Multitudinaria protesta contra Altri en A Pobra do Caramiñal por tierra y mar
La organización cifra la asistencia en 50.000 personas
A Pobra do Caramiñal, en A Coruña, se convirtió este sábado en el epicentro de la oposición al macroproyecto de la celulosa de Altri en Palas de Rei (Lugo) y a la mina de Touro (A Coruña). La multitudinaria manifestación, con miles de personas desafiando la lluvia y cientos de embarcaciones en la ría de Arousa, escenificó el rechazo a estos proyectos industriales por su impacto ambiental y económico.
Bajo consignas como «Ni Altri ni mina, defendamos nuestro modo de vida» la movilización reflejó la preocupación por la contaminación del río Ulla y la ría de Arousa. El presidente de la Plataforma en Defensa da Ría de Arousa, Xaquín Rubido, criticó el modelo de industrialización del Partido Popular por considerarlo «depredador» y «un atraco a los gallegos». Desde la plataforma vecinal Ulloa Viva, Pilar Naveira advirtió: «Es seguro que este proyecto no tiene licencia social».
Diferentes sectores afectados, como el marisqueo y la ganadería, sumaron sus voces. María Porto, presidenta de la agrupación de mariscadoras de Carril, y Marta Álvarez, ganadera ecológica de la Ulloa, subrayaron los riesgos para el sector primario.

«Esta ría no se vende, y no permitiremos que nos la destruyan. Llevamos décadas luchando por nuestra tierra y nuestro mar, y lo seguiremos haciendo», afirmó Rogelio Santos Queiruga, marinero y portavoz de la plataforma en defensa de la ría de Muros y Noia. Santos también acusó a las administraciones de «dar la espalda a la gente» y advirtió que «la presión social solo va a ir en aumento».

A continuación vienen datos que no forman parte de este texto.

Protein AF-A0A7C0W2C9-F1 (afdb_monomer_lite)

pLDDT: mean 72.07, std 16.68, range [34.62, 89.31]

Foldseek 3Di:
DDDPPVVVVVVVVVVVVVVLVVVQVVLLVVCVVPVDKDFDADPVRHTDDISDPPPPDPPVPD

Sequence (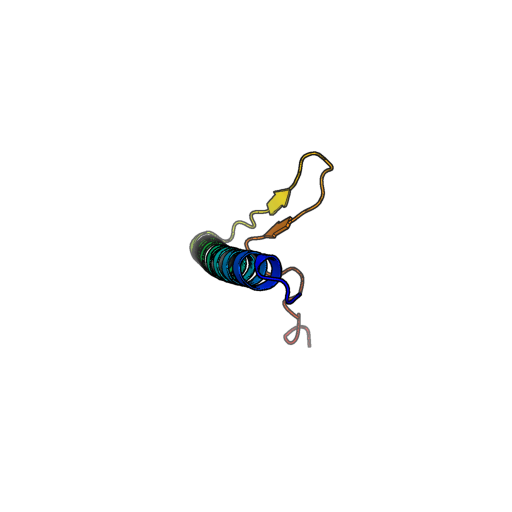62 aa):
MFNINNKEEKIDQEKISKLKDVIGWLLDSYYKATGFKVFFMDKEGKIFLSSTPEVFFCDFCK

Structure (mmCIF, N/CA/C/O backbone):
data_AF-A0A7C0W2C9-F1
#
_entry.id   AF-A0A7C0W2C9-F1
#
loop_
_atom_site.group_PDB
_atom_site.id
_atom_site.type_symbol
_atom_site.label_atom_id
_atom_site.label_alt_id
_atom_site.label_comp_id
_atom_site.label_asym_id
_atom_site.label_entity_id
_atom_site.label_seq_id
_atom_site.pdbx_PDB_ins_code
_atom_site.Cartn_x
_atom_site.Cartn_y
_atom_site.Cartn_z
_atom_site.occupancy
_atom_site.B_iso_or_equiv
_atom_site.auth_seq_id
_atom_site.auth_comp_id
_atom_site.auth_asym_id
_atom_site.auth_atom_id
_atom_site.pdbx_PDB_model_num
ATOM 1 N N . MET A 1 1 ? -24.911 -11.690 31.232 1.00 39.44 1 MET A N 1
ATOM 2 C CA . MET A 1 1 ? -24.592 -10.362 30.670 1.00 39.44 1 MET A CA 1
ATOM 3 C C . MET A 1 1 ? -23.584 -10.592 29.551 1.00 39.44 1 MET A C 1
ATOM 5 O O . MET A 1 1 ? -22.428 -10.852 29.845 1.00 39.44 1 MET A O 1
ATOM 9 N N . PHE A 1 2 ? -24.039 -10.682 28.297 1.00 37.44 2 PHE A N 1
ATOM 10 C CA . PHE A 1 2 ? -23.177 -10.985 27.146 1.00 37.44 2 PHE A CA 1
ATOM 11 C C . PHE A 1 2 ? -23.055 -9.745 26.258 1.00 37.44 2 PHE A C 1
ATOM 13 O O . PHE A 1 2 ? -24.058 -9.173 25.844 1.00 37.44 2 PHE A O 1
ATOM 20 N N . ASN A 1 3 ? -21.804 -9.341 26.034 1.00 43.75 3 ASN A N 1
ATOM 21 C CA . ASN A 1 3 ? -21.339 -8.169 25.294 1.00 43.75 3 ASN A CA 1
ATOM 22 C C . ASN A 1 3 ? -21.986 -8.020 23.907 1.00 43.75 3 ASN A C 1
ATOM 24 O O . ASN A 1 3 ? -21.636 -8.746 22.978 1.00 43.75 3 ASN A O 1
ATOM 28 N N . ILE A 1 4 ? -22.863 -7.027 23.756 1.00 51.03 4 ILE A N 1
ATOM 29 C CA . ILE A 1 4 ? -23.419 -6.602 22.461 1.00 51.03 4 ILE A CA 1
ATOM 30 C C . ILE A 1 4 ? -22.411 -5.695 21.718 1.00 51.03 4 ILE A C 1
ATOM 32 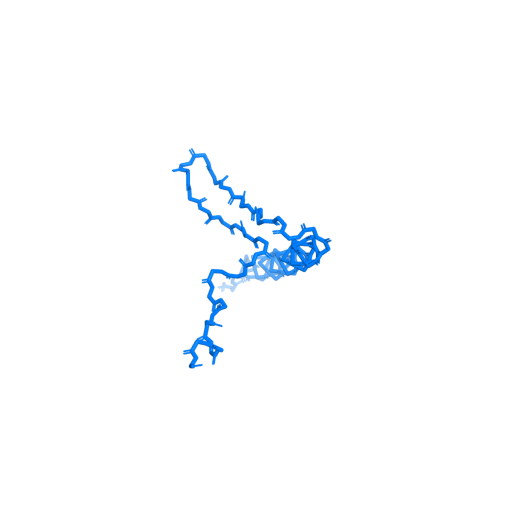O O . ILE A 1 4 ? -22.310 -5.774 20.498 1.00 51.03 4 ILE A O 1
ATOM 36 N N . ASN A 1 5 ? -21.551 -4.970 22.447 1.00 50.62 5 ASN A N 1
ATOM 37 C CA . ASN A 1 5 ? -20.543 -4.058 21.877 1.00 50.62 5 ASN A CA 1
ATOM 38 C C . ASN A 1 5 ? -19.480 -4.756 21.004 1.00 50.62 5 ASN A C 1
ATOM 40 O O . ASN A 1 5 ? -18.933 -4.160 20.085 1.00 50.62 5 ASN A O 1
ATOM 44 N N . ASN A 1 6 ? -19.214 -6.045 21.239 1.00 53.22 6 ASN A N 1
ATOM 45 C CA . ASN A 1 6 ? -18.122 -6.773 20.577 1.00 53.22 6 ASN A CA 1
ATOM 46 C C . ASN A 1 6 ? -18.455 -7.190 19.125 1.00 53.22 6 ASN A C 1
ATOM 48 O O . ASN A 1 6 ? -17.576 -7.589 18.361 1.00 53.22 6 ASN A O 1
ATOM 52 N N . LYS A 1 7 ? -19.740 -7.158 18.735 1.00 55.75 7 LYS A N 1
ATOM 53 C CA . LYS A 1 7 ? -20.169 -7.454 17.357 1.00 55.75 7 LYS A CA 1
ATOM 54 C C . LYS A 1 7 ? -20.095 -6.225 16.456 1.00 55.75 7 LYS A C 1
ATOM 56 O O . LYS A 1 7 ? -19.680 -6.371 15.312 1.00 55.75 7 LYS A O 1
ATOM 61 N N . GLU A 1 8 ? -20.462 -5.050 16.960 1.00 58.47 8 GLU A N 1
ATOM 62 C CA . GLU A 1 8 ? -20.378 -3.797 16.198 1.00 58.47 8 GLU A CA 1
ATOM 63 C C . GLU A 1 8 ? -18.923 -3.416 15.912 1.00 58.47 8 GLU A C 1
ATOM 65 O O . GLU A 1 8 ? -18.580 -3.196 14.753 1.00 58.47 8 GLU A O 1
ATOM 70 N N . GLU A 1 9 ? -18.034 -3.495 16.911 1.00 61.41 9 GLU A N 1
ATOM 71 C CA . GLU A 1 9 ? -16.596 -3.254 16.707 1.00 61.41 9 GLU A CA 1
ATOM 72 C C . GLU A 1 9 ? -15.980 -4.200 15.666 1.00 61.41 9 GLU A C 1
ATOM 74 O O . GLU A 1 9 ? -15.193 -3.772 14.823 1.00 61.41 9 GLU A O 1
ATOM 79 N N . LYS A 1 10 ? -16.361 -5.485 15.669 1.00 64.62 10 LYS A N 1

Al acto, secundado por miles de personas (entre 20.000 y 50.000, según los organizadores, y apenas 3.500 según fuentes oficiales), se sumaron, entre otros, los portavoces de los grupos políticos de la oposición en el Parlamento.
Rechazo político y acusaciones de manipulación
El acto contó con la participación de los líderes de la oposición en el Parlamento gallego. Ana Pontón (BNG) exigió a Alfonso Rueda que «rectifique» y escuche el clamor ciudadano: «Si Altri es tan buena, ¿por qué no la quieren en Portugal?». Por su parte, José Ramón Gómez Besteiro (PSdeG) denunció que el proyecto es «una gran mentira» y que «Galicia no puede permitirse una macrocelulosa».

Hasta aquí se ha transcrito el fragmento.